Why terror? Well apart from the fact that I am less with-it than my dad (yikes), home entertainment is just the beginning. Almost every part of our daily lives is directly connected with technology we average folk know little about.

Sure, we figure out how to use it eventually, but understand it? Rarely. Each new gadget or feature at this stage of technological advancement requires extensive research to comprehend and a whole weekend to install. Then comes the realization that everything related to the one new installment has to be upgraded as well-there goes a whole year's worth of weekends.

So what do we do? Call in the experts! Pay a specialist to worry about setting it up, and continue on in blissful ignorance.

Unfortunately, informed consumers and users are necessary to keep experts from taking advantage of the masses. Understanding how things work is the only remedy to the feeling of helplessness technology inspires.

OK, I am going to become knowledgeable!

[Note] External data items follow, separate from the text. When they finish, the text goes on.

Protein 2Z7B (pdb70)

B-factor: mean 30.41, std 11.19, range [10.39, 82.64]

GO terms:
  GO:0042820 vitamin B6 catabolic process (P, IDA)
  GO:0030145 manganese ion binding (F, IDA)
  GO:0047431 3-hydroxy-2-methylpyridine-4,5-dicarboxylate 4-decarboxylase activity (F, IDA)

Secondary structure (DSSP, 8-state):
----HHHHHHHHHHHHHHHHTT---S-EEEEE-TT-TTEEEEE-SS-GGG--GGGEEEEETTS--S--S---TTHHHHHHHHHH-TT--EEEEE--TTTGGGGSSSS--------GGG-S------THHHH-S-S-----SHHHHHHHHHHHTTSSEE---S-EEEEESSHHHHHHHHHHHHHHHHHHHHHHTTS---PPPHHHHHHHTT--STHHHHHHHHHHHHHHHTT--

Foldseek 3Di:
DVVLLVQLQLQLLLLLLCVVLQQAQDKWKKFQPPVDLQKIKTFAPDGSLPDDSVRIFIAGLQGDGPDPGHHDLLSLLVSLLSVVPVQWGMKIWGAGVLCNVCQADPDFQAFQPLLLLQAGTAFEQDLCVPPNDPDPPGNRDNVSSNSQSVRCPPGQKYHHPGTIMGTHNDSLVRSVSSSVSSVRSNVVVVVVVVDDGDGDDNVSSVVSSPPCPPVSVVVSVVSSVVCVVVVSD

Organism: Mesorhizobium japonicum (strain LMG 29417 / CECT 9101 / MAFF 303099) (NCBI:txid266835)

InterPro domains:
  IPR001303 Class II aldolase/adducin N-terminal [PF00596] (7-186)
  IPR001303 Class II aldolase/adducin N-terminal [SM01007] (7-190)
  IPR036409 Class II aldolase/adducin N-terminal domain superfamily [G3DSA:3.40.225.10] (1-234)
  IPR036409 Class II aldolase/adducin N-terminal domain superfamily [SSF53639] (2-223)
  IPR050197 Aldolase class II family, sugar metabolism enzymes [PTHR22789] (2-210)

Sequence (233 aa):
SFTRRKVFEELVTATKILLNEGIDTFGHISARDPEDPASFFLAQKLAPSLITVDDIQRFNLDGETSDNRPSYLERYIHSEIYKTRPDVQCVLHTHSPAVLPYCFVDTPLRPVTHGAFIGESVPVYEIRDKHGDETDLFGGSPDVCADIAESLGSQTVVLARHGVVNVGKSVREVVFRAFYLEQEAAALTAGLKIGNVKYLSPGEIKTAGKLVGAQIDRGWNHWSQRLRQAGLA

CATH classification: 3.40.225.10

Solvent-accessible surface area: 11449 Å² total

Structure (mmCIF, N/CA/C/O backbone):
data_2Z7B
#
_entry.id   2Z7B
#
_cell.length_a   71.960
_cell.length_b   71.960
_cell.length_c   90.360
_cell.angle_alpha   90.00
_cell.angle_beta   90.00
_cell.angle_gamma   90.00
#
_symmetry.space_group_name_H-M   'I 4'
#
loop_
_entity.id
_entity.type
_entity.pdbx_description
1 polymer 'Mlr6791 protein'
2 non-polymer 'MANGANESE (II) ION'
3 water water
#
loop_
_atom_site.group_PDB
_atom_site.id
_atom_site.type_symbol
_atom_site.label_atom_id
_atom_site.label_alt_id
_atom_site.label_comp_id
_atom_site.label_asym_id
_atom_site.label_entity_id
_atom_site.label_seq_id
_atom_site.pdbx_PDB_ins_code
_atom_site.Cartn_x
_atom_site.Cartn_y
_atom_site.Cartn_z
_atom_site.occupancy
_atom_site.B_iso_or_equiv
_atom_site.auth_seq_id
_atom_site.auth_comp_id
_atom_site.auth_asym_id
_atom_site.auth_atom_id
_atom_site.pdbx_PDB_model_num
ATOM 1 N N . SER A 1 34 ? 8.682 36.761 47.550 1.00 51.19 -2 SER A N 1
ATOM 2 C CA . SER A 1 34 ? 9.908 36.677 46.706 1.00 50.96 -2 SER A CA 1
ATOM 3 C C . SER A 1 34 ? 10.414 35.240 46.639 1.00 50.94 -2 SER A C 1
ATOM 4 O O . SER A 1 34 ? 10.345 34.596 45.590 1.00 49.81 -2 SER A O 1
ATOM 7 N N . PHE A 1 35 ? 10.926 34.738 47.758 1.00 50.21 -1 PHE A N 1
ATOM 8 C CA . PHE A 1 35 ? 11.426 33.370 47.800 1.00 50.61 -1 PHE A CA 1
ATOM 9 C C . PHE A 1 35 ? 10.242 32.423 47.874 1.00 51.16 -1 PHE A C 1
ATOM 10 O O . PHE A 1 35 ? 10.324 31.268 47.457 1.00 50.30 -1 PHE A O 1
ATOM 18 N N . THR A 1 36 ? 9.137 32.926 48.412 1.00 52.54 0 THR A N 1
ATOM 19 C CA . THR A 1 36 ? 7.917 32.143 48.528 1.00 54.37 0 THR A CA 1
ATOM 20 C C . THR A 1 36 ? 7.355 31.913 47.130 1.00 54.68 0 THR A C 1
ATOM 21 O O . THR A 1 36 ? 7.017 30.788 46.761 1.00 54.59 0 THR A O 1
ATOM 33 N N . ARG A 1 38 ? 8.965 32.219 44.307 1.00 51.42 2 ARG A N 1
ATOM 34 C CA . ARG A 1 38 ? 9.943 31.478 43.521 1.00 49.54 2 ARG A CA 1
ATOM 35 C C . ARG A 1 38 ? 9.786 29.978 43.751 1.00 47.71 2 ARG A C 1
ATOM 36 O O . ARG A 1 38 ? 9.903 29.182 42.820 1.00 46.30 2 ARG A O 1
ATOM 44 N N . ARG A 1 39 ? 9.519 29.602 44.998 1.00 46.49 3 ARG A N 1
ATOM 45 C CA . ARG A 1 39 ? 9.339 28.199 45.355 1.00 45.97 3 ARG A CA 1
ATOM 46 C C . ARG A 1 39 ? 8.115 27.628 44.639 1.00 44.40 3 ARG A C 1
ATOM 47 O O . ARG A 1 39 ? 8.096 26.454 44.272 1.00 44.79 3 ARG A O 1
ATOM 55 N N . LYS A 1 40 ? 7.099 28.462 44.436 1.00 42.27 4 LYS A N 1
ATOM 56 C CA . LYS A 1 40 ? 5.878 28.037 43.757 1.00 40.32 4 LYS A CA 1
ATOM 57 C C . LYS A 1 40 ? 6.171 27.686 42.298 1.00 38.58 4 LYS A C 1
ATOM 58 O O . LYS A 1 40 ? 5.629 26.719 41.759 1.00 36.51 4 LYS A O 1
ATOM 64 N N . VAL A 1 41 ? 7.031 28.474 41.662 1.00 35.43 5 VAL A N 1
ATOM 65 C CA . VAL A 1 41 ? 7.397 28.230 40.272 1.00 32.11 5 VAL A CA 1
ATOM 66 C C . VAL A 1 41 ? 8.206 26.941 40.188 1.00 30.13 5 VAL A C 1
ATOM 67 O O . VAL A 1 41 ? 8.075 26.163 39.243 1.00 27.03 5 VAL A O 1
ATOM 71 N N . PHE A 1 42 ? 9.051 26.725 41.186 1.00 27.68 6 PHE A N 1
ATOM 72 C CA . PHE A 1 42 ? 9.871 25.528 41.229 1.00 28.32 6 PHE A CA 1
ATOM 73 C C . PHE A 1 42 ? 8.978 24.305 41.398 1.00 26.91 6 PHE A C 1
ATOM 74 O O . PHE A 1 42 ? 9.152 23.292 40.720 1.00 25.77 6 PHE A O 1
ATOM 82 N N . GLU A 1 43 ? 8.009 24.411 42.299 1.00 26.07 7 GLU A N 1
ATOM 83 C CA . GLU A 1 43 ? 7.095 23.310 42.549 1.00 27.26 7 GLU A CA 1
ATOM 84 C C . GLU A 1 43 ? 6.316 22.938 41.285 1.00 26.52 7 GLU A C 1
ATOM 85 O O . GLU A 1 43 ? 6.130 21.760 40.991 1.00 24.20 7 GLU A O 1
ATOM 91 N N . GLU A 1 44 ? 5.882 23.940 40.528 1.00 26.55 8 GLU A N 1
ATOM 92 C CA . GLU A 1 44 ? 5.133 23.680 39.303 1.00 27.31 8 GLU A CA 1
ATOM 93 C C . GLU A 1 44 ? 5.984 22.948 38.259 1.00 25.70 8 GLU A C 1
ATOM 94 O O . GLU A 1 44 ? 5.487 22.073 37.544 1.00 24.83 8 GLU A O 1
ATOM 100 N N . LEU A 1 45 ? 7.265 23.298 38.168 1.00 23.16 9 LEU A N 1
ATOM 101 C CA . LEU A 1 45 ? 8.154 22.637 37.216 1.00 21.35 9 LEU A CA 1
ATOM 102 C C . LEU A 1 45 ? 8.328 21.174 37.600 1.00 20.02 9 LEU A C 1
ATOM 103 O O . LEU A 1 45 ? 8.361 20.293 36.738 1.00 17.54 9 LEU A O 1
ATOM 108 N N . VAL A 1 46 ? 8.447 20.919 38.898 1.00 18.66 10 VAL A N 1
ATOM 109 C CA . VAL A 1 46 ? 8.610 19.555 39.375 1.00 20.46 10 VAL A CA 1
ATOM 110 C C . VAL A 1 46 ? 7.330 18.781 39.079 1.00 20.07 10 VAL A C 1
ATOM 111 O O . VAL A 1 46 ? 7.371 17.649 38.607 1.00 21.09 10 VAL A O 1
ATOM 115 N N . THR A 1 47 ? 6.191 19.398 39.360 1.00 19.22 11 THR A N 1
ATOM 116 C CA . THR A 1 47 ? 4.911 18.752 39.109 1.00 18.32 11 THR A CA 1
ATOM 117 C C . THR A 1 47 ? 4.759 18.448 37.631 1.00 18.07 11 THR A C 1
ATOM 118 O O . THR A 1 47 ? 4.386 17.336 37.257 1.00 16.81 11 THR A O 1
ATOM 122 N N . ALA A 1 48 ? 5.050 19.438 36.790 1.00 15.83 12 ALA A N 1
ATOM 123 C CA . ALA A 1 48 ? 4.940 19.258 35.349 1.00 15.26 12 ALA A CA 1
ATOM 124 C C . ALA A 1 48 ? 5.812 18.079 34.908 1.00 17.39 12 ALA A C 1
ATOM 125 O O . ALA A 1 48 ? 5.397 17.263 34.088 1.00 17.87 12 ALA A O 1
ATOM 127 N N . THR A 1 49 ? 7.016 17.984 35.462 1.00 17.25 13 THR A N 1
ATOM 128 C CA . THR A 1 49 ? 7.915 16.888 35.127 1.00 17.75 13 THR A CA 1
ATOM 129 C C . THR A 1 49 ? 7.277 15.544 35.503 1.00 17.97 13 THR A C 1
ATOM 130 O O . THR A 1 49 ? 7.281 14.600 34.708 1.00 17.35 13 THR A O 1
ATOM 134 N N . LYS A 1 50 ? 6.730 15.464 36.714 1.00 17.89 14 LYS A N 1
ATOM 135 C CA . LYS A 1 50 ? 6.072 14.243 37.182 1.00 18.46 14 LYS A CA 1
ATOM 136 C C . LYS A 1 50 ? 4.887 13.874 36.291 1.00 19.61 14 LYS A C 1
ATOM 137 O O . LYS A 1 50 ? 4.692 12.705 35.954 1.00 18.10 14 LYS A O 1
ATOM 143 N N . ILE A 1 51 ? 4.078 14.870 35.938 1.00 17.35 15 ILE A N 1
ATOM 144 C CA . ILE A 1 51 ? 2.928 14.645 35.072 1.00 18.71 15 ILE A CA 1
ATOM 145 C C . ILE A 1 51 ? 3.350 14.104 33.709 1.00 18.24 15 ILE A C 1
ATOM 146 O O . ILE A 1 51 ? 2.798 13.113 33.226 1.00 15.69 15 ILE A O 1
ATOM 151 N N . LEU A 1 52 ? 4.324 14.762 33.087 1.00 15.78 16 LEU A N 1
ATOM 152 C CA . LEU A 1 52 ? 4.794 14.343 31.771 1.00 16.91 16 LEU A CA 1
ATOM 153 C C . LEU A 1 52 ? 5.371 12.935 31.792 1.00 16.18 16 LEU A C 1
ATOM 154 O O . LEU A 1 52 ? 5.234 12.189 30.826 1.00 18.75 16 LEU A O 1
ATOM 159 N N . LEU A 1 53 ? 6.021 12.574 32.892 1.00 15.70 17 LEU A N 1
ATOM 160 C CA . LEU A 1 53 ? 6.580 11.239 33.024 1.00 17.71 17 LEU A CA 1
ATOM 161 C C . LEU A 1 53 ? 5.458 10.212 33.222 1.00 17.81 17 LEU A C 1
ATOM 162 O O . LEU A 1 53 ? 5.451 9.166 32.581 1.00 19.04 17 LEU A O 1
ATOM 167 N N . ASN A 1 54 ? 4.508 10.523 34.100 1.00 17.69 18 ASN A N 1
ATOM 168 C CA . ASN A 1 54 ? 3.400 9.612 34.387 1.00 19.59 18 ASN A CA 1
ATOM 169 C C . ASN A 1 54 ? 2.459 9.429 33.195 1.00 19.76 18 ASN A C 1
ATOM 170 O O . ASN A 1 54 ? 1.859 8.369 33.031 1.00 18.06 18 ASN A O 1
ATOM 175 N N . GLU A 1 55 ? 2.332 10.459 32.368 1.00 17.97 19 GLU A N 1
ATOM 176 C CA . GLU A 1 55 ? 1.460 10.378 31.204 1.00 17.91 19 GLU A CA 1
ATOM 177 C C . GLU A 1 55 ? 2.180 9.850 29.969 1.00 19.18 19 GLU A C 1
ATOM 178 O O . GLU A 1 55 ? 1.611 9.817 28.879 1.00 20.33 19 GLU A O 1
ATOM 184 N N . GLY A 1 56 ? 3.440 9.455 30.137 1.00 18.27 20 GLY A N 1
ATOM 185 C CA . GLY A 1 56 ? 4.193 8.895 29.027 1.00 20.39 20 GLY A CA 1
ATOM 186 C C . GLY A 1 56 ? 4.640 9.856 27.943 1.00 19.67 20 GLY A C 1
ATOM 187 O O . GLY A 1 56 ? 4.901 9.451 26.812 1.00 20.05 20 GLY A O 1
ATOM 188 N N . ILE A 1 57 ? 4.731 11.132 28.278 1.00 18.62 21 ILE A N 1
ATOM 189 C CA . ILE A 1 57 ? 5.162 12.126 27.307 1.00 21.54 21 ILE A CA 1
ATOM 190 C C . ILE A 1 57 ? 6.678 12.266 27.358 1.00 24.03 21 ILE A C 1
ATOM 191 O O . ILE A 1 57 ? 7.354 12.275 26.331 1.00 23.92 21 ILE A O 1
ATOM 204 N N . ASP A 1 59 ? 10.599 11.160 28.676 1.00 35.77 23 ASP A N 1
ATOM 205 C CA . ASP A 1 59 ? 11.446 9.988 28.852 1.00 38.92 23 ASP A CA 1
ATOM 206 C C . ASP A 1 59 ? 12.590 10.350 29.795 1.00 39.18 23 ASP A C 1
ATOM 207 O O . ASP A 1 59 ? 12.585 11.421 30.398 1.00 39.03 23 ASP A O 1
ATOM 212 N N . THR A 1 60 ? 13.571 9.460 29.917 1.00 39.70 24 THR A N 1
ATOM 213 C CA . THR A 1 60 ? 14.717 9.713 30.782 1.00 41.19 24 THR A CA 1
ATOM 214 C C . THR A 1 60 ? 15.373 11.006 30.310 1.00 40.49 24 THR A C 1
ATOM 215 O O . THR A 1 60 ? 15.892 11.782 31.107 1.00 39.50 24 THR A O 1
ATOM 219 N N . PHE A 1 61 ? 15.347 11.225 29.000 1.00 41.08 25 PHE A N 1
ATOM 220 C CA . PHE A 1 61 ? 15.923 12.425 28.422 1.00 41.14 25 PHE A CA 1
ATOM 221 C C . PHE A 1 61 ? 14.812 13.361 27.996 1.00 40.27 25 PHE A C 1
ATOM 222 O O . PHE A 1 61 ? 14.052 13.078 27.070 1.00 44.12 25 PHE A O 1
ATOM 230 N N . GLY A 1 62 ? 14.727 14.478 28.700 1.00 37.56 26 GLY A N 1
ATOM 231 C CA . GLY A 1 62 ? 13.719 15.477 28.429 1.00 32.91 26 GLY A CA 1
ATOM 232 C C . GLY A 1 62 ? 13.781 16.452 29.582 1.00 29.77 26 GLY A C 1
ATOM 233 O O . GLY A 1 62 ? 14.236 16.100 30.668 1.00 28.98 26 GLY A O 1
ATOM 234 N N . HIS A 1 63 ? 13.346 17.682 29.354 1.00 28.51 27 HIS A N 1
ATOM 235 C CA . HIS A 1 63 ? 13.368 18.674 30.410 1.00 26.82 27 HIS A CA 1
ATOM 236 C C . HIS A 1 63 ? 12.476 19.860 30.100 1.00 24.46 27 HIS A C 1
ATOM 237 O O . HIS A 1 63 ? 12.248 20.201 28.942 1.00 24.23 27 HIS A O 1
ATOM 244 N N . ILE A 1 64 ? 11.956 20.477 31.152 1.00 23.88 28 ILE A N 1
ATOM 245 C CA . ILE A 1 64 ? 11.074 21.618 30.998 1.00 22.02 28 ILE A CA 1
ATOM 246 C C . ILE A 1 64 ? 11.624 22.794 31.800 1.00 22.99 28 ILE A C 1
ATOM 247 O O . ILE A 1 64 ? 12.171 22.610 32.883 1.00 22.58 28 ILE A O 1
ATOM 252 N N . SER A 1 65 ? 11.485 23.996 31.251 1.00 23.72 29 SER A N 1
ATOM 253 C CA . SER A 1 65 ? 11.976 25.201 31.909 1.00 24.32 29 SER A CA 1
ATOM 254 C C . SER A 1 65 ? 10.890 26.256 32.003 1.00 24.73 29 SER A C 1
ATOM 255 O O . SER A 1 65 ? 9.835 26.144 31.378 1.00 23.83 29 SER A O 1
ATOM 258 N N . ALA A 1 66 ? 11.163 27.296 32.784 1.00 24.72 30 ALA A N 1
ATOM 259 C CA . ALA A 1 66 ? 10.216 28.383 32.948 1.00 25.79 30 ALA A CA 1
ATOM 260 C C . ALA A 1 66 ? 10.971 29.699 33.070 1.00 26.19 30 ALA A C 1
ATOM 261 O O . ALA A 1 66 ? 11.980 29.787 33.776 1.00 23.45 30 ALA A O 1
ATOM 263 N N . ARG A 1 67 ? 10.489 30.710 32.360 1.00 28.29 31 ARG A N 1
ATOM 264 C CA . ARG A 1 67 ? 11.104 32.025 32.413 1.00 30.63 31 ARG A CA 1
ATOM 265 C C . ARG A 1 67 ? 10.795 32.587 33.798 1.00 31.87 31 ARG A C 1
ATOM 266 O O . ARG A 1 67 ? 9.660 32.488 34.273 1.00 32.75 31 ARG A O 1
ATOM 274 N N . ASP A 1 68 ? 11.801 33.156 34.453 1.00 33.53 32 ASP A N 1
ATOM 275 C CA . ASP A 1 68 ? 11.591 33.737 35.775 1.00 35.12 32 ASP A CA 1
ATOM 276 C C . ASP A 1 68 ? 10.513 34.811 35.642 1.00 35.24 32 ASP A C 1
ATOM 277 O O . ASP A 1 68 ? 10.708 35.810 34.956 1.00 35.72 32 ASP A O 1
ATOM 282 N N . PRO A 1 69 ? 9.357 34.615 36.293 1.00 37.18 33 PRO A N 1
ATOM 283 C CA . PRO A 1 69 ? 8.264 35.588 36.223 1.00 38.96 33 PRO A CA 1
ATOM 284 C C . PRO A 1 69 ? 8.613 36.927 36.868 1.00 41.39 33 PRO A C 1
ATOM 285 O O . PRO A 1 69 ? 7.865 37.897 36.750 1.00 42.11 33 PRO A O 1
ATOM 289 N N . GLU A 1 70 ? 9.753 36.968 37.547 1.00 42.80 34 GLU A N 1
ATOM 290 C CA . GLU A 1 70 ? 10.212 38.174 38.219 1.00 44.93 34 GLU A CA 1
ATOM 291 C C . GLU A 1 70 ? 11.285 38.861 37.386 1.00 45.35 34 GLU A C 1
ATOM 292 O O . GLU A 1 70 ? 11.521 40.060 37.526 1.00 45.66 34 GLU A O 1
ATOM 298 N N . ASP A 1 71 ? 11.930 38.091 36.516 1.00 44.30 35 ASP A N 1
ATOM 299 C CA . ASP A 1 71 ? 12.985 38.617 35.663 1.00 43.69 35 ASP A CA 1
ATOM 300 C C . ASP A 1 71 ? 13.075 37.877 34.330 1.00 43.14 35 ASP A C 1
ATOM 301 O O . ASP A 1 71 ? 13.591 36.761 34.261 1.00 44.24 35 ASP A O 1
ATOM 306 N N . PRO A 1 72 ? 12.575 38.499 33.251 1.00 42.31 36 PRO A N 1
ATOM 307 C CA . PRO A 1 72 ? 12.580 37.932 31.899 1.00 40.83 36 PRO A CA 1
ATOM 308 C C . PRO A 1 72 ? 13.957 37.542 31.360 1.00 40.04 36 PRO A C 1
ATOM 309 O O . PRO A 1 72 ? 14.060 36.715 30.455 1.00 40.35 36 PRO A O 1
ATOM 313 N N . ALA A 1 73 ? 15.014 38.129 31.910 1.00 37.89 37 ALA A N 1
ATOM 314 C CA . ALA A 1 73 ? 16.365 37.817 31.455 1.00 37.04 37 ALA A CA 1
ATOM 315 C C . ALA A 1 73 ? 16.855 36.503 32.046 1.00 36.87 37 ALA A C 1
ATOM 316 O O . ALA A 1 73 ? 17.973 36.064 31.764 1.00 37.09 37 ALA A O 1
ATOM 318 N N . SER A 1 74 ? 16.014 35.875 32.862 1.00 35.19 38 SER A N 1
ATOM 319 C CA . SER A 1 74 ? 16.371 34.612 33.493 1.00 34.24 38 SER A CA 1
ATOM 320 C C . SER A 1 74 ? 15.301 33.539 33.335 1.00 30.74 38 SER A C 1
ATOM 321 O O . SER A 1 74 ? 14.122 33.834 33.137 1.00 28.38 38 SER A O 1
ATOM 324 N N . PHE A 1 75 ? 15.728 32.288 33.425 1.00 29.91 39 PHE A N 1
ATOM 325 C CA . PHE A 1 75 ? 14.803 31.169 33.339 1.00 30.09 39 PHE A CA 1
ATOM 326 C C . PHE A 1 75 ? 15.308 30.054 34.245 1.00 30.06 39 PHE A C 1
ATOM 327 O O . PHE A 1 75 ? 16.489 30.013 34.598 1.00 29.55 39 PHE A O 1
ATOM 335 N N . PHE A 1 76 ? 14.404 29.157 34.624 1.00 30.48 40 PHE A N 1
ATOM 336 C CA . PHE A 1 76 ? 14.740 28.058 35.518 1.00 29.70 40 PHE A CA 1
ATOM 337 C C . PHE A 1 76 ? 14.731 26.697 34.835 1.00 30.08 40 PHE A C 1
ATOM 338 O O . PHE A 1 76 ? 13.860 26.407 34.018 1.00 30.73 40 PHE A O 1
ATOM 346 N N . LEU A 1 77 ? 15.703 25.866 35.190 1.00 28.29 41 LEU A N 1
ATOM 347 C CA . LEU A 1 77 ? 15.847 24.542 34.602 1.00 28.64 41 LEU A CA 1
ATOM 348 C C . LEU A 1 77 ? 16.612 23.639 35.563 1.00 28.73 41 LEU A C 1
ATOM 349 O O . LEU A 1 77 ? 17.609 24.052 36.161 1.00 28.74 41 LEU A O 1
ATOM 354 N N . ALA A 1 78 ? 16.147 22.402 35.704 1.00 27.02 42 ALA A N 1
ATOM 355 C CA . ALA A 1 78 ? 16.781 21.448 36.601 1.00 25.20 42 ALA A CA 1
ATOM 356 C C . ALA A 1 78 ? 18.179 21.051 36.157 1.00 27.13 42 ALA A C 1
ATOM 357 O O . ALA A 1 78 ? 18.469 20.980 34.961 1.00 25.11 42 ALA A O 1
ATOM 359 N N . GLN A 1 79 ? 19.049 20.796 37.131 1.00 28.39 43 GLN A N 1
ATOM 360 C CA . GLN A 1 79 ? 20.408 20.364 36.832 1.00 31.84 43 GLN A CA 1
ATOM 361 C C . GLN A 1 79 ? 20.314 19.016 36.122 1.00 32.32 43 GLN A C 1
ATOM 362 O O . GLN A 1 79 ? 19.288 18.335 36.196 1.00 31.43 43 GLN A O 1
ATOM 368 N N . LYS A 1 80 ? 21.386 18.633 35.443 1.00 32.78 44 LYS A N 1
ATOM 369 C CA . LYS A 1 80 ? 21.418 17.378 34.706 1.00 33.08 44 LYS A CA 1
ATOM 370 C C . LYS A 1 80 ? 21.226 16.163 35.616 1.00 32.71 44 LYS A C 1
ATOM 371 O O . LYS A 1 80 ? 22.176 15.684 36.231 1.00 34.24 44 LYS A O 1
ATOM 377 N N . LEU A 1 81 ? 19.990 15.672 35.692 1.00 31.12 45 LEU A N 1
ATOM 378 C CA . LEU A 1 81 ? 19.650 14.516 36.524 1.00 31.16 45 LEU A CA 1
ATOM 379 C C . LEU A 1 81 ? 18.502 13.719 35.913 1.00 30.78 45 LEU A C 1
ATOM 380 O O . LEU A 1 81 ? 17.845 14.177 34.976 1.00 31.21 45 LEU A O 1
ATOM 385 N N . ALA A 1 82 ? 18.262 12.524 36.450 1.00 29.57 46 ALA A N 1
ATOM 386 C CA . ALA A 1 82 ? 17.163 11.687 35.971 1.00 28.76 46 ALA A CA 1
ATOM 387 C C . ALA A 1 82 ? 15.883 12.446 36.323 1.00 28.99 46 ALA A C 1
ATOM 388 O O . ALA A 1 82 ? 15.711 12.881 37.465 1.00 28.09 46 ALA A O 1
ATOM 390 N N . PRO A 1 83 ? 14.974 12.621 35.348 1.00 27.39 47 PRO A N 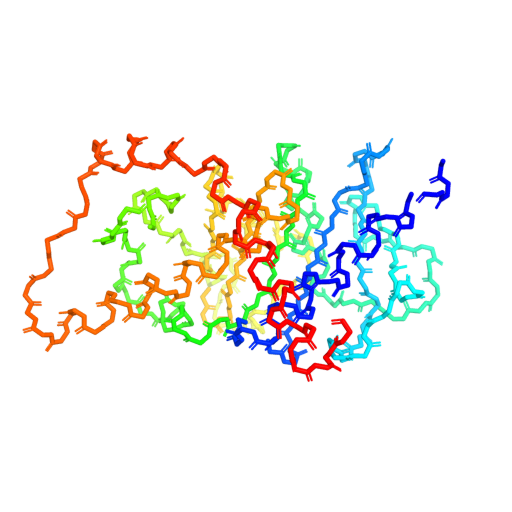1
ATOM 391 C CA . PRO A 1 83 ? 13.713 13.340 35.564 1.00 27.28 47 PRO A CA 1
ATOM 392 C C . PRO A 1 83 ? 12.939 12.886 36.800 1.00 26.03 47 PRO A C 1
ATOM 393 O O . PRO A 1 83 ? 12.382 13.703 37.528 1.00 24.89 47 PRO A O 1
ATOM 397 N N . SER A 1 84 ? 12.915 11.578 37.028 1.00 25.36 48 SER A N 1
ATOM 398 C CA . SER A 1 84 ? 12.198 11.001 38.161 1.00 23.90 48 SER A CA 1
ATOM 399 C C . SER A 1 84 ? 12.782 11.382 39.521 1.00 24.37 48 SER A C 1
ATOM 400 O O . SER A 1 84 ? 12.162 11.132 40.550 1.00 22.44 48 SER A O 1
ATOM 403 N N . LEU A 1 85 ? 13.970 11.979 39.526 1.00 24.35 49 LEU A N 1
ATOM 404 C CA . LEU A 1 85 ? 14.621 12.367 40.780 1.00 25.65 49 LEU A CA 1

I'll start with this chart I drew to figure out the TV settings.

To play a DVD, set the TV to Video-1 and the stereo to auxiliary. To use TiVo, set the TV to Video-2 and the stereo to TV. For the Xbox, TV input is Video-3, stereo is auxiliary. To use the media center PC, access the wireless network through the Xbox and navigate it through...wait, I still don't know how it works.

Ah, nevermind, I'm going to finish my homework so I can graduate and eventually make enough doing what I specialize in to pay a different specialist to know it for me.